= Beginning of Section =
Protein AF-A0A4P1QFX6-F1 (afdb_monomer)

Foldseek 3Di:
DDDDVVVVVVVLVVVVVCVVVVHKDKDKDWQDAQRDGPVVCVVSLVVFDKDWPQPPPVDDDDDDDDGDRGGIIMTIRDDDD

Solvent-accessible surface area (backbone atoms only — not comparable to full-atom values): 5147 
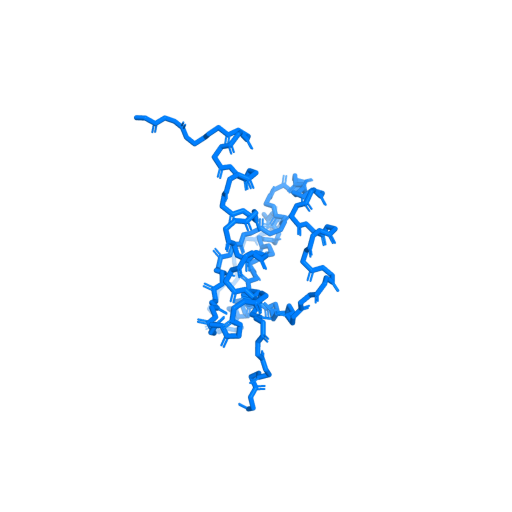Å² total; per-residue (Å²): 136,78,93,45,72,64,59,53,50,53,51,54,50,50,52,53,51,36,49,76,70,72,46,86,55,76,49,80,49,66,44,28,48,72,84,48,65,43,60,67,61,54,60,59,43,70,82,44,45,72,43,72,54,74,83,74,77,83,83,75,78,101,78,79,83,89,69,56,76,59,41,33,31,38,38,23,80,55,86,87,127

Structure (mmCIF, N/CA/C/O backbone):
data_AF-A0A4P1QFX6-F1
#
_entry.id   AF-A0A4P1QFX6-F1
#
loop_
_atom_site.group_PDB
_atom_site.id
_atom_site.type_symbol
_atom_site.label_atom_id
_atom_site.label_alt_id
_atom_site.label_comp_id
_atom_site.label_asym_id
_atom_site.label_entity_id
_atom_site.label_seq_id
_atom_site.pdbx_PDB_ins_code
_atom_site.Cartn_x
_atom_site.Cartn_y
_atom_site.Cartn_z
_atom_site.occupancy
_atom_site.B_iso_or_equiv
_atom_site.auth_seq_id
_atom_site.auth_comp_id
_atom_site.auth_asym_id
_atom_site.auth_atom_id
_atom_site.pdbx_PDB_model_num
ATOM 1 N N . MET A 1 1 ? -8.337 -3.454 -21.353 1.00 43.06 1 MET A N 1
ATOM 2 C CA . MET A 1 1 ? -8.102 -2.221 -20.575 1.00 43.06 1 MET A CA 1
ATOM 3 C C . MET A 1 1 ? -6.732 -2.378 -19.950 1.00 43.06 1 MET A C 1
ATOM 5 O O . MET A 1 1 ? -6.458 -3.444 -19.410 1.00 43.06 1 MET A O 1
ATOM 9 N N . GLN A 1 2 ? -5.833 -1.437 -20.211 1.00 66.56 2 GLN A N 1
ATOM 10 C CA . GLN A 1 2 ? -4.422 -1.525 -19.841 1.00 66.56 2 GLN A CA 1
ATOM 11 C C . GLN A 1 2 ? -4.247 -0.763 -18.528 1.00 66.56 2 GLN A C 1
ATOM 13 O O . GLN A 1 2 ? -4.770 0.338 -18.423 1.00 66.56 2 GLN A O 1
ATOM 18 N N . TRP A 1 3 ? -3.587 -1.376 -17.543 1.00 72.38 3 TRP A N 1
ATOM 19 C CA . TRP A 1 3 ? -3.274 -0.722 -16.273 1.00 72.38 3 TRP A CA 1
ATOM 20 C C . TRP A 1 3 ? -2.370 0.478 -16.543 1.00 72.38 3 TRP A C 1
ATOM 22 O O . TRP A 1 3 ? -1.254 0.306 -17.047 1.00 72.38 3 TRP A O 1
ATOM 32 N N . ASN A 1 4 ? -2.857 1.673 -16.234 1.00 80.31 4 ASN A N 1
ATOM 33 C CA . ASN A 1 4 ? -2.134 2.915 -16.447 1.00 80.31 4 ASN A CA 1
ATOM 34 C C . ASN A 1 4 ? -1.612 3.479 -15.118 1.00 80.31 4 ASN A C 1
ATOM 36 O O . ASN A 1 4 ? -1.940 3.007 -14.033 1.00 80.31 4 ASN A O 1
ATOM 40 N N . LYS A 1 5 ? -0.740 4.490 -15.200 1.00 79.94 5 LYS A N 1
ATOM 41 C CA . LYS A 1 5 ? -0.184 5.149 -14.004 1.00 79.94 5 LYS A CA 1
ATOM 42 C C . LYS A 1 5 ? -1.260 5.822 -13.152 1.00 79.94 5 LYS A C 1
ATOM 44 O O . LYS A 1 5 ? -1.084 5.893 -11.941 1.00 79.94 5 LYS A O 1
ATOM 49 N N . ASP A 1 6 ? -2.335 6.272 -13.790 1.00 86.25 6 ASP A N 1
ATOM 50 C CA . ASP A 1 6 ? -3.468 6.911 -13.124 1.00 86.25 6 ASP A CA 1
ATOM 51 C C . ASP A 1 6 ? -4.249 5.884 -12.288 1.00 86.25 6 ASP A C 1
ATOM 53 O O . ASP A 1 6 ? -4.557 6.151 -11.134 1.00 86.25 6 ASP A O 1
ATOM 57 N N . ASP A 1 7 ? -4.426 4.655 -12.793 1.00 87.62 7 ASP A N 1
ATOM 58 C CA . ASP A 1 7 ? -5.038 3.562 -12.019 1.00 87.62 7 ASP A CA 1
= End of Section =
= Beginning of Section =
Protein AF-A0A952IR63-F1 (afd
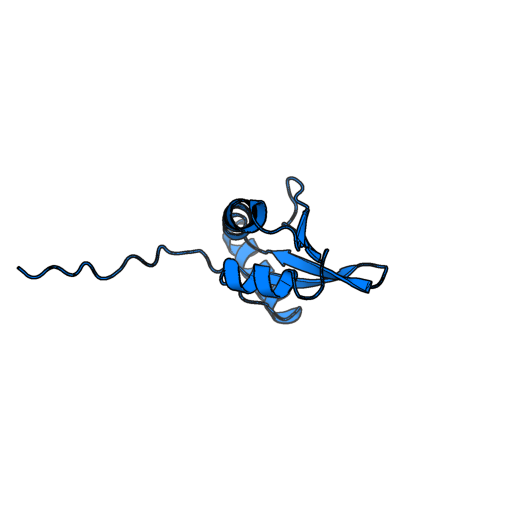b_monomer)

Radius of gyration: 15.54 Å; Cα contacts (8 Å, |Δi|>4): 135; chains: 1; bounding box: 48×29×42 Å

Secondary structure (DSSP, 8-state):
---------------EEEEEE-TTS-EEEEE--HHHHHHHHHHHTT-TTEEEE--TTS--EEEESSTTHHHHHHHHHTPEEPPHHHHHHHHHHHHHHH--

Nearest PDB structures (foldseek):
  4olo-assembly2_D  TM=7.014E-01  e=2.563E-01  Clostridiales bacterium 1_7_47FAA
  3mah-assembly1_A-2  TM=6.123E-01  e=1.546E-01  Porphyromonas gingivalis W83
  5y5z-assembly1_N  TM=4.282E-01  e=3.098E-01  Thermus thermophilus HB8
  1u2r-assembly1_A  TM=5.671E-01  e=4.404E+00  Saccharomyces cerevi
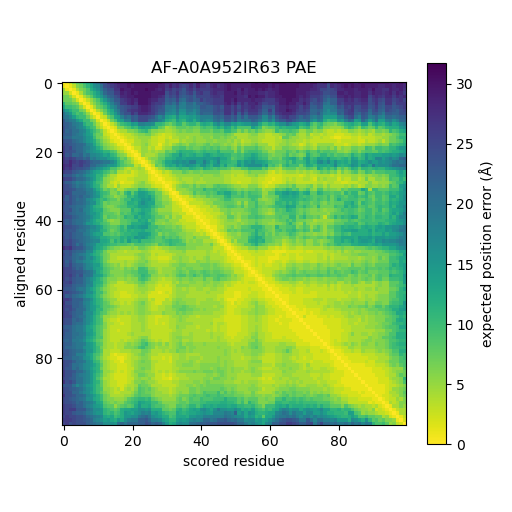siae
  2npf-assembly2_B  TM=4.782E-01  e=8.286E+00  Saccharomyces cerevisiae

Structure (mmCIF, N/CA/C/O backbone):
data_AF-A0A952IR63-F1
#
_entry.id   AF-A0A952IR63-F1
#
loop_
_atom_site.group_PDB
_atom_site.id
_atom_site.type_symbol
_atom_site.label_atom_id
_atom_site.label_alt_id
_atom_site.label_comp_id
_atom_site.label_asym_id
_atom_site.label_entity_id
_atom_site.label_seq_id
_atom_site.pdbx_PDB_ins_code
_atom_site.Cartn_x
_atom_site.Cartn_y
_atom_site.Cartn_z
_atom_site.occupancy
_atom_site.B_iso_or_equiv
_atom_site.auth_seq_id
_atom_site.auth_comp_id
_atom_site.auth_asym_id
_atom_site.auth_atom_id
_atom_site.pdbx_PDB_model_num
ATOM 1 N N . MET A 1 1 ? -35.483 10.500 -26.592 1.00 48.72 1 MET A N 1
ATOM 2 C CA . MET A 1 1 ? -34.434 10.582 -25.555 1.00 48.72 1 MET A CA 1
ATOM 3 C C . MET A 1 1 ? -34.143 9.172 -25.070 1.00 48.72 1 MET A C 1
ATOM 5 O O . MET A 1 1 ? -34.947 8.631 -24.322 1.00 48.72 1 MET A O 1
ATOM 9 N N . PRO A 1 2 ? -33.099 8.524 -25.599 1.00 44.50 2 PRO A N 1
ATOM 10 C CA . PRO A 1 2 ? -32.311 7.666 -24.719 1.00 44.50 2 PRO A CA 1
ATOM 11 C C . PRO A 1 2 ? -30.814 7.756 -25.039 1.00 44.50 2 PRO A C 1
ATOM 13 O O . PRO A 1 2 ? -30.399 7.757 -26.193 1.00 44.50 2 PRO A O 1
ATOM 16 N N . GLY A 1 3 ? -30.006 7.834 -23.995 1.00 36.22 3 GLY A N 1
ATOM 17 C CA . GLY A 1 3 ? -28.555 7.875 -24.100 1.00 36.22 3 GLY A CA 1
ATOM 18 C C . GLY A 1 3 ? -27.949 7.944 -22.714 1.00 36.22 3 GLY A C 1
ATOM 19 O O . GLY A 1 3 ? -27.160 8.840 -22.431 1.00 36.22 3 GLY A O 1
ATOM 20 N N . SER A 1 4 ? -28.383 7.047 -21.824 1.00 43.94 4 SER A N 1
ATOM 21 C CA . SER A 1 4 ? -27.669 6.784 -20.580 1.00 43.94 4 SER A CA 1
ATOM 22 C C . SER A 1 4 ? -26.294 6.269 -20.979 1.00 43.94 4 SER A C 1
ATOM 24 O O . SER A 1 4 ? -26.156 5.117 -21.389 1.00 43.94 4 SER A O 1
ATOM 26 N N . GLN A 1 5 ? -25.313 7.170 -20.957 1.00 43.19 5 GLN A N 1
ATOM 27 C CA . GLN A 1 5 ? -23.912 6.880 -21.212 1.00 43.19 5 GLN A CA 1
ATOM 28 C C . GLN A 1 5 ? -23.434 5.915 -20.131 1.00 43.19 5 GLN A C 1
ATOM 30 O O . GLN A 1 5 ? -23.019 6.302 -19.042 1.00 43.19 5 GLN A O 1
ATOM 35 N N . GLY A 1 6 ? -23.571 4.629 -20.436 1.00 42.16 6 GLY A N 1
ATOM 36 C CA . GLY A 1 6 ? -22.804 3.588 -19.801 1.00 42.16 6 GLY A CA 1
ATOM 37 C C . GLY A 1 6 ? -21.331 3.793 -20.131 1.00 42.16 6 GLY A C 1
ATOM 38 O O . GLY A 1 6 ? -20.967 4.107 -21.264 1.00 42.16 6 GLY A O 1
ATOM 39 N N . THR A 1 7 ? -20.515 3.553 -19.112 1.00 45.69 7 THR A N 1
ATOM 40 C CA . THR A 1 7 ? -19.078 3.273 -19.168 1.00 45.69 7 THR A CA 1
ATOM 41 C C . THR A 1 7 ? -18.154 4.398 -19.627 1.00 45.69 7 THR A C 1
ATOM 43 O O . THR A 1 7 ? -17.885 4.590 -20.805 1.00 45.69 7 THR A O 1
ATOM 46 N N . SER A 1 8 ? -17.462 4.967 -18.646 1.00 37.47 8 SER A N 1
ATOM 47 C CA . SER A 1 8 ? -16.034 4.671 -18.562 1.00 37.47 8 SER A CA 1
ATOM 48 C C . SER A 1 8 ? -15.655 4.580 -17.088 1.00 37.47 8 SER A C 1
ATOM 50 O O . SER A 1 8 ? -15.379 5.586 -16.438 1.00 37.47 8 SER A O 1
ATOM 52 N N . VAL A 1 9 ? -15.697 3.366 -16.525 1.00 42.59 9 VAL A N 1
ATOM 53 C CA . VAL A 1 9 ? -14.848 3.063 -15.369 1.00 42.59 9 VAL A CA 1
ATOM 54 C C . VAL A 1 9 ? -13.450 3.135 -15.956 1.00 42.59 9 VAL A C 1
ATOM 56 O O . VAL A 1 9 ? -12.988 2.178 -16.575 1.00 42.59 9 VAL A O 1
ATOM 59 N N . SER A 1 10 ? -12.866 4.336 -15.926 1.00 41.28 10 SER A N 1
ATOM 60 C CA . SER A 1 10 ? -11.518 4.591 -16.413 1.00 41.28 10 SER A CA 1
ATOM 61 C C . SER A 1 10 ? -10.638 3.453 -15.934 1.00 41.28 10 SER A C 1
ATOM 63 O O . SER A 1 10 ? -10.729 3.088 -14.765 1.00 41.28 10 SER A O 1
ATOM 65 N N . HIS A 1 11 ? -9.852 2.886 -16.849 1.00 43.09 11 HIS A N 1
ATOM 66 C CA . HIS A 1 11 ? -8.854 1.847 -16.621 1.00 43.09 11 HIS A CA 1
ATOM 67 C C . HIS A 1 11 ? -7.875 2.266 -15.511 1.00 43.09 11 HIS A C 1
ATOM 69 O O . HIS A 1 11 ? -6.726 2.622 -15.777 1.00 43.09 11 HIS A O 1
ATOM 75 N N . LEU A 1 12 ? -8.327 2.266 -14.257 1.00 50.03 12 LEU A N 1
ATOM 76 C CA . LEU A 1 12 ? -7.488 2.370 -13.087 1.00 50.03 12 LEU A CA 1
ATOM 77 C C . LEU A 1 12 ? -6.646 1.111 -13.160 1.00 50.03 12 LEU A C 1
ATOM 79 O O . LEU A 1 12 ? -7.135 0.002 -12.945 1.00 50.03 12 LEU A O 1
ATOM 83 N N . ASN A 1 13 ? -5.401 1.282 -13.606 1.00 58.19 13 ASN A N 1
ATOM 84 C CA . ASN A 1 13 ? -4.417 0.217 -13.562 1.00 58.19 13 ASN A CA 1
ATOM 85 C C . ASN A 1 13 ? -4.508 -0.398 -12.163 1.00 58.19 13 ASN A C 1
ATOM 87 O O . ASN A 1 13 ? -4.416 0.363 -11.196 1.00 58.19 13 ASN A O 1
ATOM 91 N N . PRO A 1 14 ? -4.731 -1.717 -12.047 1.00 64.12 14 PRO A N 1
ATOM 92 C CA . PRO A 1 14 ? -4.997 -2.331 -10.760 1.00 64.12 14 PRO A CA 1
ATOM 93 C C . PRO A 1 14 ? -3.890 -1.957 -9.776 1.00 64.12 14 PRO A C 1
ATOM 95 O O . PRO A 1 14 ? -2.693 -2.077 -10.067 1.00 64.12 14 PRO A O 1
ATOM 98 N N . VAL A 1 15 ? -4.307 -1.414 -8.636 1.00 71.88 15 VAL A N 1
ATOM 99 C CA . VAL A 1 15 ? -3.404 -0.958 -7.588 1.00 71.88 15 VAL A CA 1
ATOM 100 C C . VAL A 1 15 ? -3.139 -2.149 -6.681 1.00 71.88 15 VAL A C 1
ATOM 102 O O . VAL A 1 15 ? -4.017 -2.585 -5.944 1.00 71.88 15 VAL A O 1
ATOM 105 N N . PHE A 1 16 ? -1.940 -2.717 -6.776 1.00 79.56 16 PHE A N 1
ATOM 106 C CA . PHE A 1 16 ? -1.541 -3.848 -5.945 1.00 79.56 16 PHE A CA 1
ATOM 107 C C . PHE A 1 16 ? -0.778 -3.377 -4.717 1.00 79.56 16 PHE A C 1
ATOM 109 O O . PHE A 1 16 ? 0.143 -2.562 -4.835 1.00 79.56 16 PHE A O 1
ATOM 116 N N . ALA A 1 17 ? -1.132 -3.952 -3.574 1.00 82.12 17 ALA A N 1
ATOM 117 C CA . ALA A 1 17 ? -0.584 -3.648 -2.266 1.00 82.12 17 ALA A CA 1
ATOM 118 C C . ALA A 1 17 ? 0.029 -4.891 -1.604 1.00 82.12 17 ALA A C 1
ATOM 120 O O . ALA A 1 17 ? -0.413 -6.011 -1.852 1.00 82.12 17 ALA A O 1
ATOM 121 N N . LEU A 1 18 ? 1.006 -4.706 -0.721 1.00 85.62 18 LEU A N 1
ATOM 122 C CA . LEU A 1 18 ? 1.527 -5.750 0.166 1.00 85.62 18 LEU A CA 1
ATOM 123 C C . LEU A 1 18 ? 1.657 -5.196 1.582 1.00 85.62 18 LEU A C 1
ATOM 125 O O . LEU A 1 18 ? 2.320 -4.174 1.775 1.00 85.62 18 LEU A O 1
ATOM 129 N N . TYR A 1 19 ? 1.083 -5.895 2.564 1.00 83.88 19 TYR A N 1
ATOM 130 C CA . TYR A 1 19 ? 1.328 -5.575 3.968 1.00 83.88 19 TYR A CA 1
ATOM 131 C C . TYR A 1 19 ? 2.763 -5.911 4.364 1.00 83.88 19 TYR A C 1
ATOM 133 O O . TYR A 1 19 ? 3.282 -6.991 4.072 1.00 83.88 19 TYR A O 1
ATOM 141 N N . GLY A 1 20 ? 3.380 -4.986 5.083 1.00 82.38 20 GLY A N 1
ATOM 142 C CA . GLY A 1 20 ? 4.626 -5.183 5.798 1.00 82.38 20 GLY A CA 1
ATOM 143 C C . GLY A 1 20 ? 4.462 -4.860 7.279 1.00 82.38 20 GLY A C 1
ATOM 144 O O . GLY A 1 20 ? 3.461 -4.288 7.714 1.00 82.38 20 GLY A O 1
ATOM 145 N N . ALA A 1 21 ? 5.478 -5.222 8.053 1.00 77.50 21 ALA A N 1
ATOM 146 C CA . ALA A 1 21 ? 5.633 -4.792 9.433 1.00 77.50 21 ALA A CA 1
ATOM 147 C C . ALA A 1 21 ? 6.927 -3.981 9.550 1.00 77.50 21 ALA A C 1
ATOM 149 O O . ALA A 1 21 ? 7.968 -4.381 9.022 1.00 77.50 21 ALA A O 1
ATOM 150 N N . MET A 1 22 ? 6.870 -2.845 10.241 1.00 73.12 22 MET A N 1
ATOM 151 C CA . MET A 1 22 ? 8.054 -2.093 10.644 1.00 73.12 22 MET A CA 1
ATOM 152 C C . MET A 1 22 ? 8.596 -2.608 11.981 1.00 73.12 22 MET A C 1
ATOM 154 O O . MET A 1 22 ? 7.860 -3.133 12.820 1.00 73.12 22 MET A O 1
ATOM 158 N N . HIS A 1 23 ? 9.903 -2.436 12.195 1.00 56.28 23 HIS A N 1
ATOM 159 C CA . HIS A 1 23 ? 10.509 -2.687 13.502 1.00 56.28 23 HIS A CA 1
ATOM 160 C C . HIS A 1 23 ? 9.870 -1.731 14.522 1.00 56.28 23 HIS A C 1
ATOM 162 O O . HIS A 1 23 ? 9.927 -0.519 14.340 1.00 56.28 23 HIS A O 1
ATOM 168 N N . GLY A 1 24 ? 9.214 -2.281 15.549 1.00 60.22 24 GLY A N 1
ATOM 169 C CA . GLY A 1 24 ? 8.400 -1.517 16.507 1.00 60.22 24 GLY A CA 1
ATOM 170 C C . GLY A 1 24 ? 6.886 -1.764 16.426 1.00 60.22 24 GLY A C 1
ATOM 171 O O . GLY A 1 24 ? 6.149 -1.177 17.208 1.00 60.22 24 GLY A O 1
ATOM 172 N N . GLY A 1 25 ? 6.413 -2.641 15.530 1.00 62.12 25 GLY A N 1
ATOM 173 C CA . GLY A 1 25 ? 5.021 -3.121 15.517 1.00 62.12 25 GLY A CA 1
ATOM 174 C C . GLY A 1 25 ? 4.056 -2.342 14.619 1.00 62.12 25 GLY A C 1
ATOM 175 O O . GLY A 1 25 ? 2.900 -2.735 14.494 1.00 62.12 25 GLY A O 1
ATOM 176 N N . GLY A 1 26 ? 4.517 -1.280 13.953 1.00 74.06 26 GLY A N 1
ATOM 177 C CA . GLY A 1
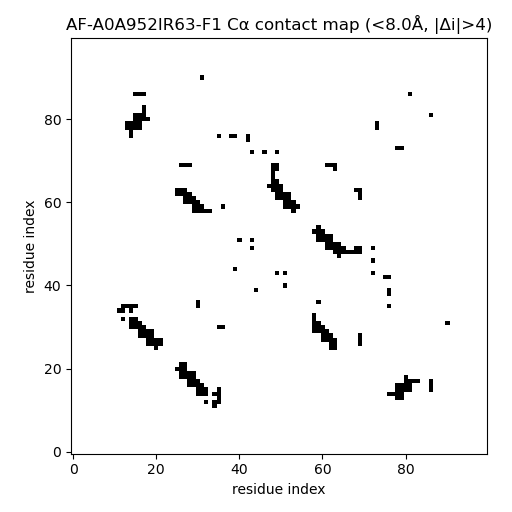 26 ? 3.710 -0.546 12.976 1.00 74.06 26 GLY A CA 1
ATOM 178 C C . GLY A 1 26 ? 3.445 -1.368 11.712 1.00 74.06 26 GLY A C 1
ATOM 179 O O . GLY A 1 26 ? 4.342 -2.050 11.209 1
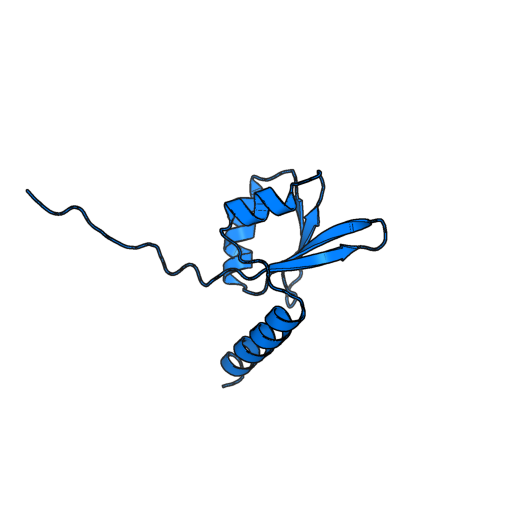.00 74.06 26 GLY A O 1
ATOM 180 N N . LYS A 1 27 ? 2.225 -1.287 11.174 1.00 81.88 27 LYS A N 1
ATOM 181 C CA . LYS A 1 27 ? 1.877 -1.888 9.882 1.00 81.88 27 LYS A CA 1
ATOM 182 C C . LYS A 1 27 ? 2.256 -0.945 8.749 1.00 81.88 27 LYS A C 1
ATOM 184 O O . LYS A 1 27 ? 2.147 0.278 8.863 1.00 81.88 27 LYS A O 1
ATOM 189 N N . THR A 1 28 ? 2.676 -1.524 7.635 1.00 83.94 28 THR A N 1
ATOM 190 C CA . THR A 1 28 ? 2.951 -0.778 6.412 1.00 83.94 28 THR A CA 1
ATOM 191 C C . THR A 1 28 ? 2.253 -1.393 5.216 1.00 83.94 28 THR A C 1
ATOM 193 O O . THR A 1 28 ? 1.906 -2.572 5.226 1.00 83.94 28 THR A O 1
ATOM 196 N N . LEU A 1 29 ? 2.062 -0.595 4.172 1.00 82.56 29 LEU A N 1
= End of Section =
Give only the lines from the one holding "ATOM 11 C C . GLN" through the one holding "ATOM 33 C CA", each restated exactly as it appears above.

ATOM 11 C C . GLN A 1 2 ? -4.247 -0.763 -18.528 1.00 66.56 2 GLN A C 1
ATOM 13 O O . GLN A 1 2 ? -4.770 0.338 -18.423 1.00 66.56 2 GLN A O 1
ATOM 18 N N . TRP A 1 3 ? -3.587 -1.376 -17.543 1.00 72.38 3 TRP A N 1
ATOM 19 C CA . TRP A 1 3 ? -3.274 -0.722 -16.273 1.00 72.38 3 TRP A CA 1
ATOM 20 C C . TRP A 1 3 ? -2.370 0.478 -16.543 1.00 72.38 3 TRP A C 1
ATOM 22 O O . TRP A 1 3 ? -1.254 0.306 -17.047 1.00 72.38 3 TRP A O 1
ATOM 32 N N . ASN A 1 4 ? -2.857 1.673 -16.234 1.00 80.31 4 ASN A N 1
ATOM 33 C CA . ASN A 1 4 ? -2.134 2.915 -16.447 1.00 80.31 4 ASN A CA 1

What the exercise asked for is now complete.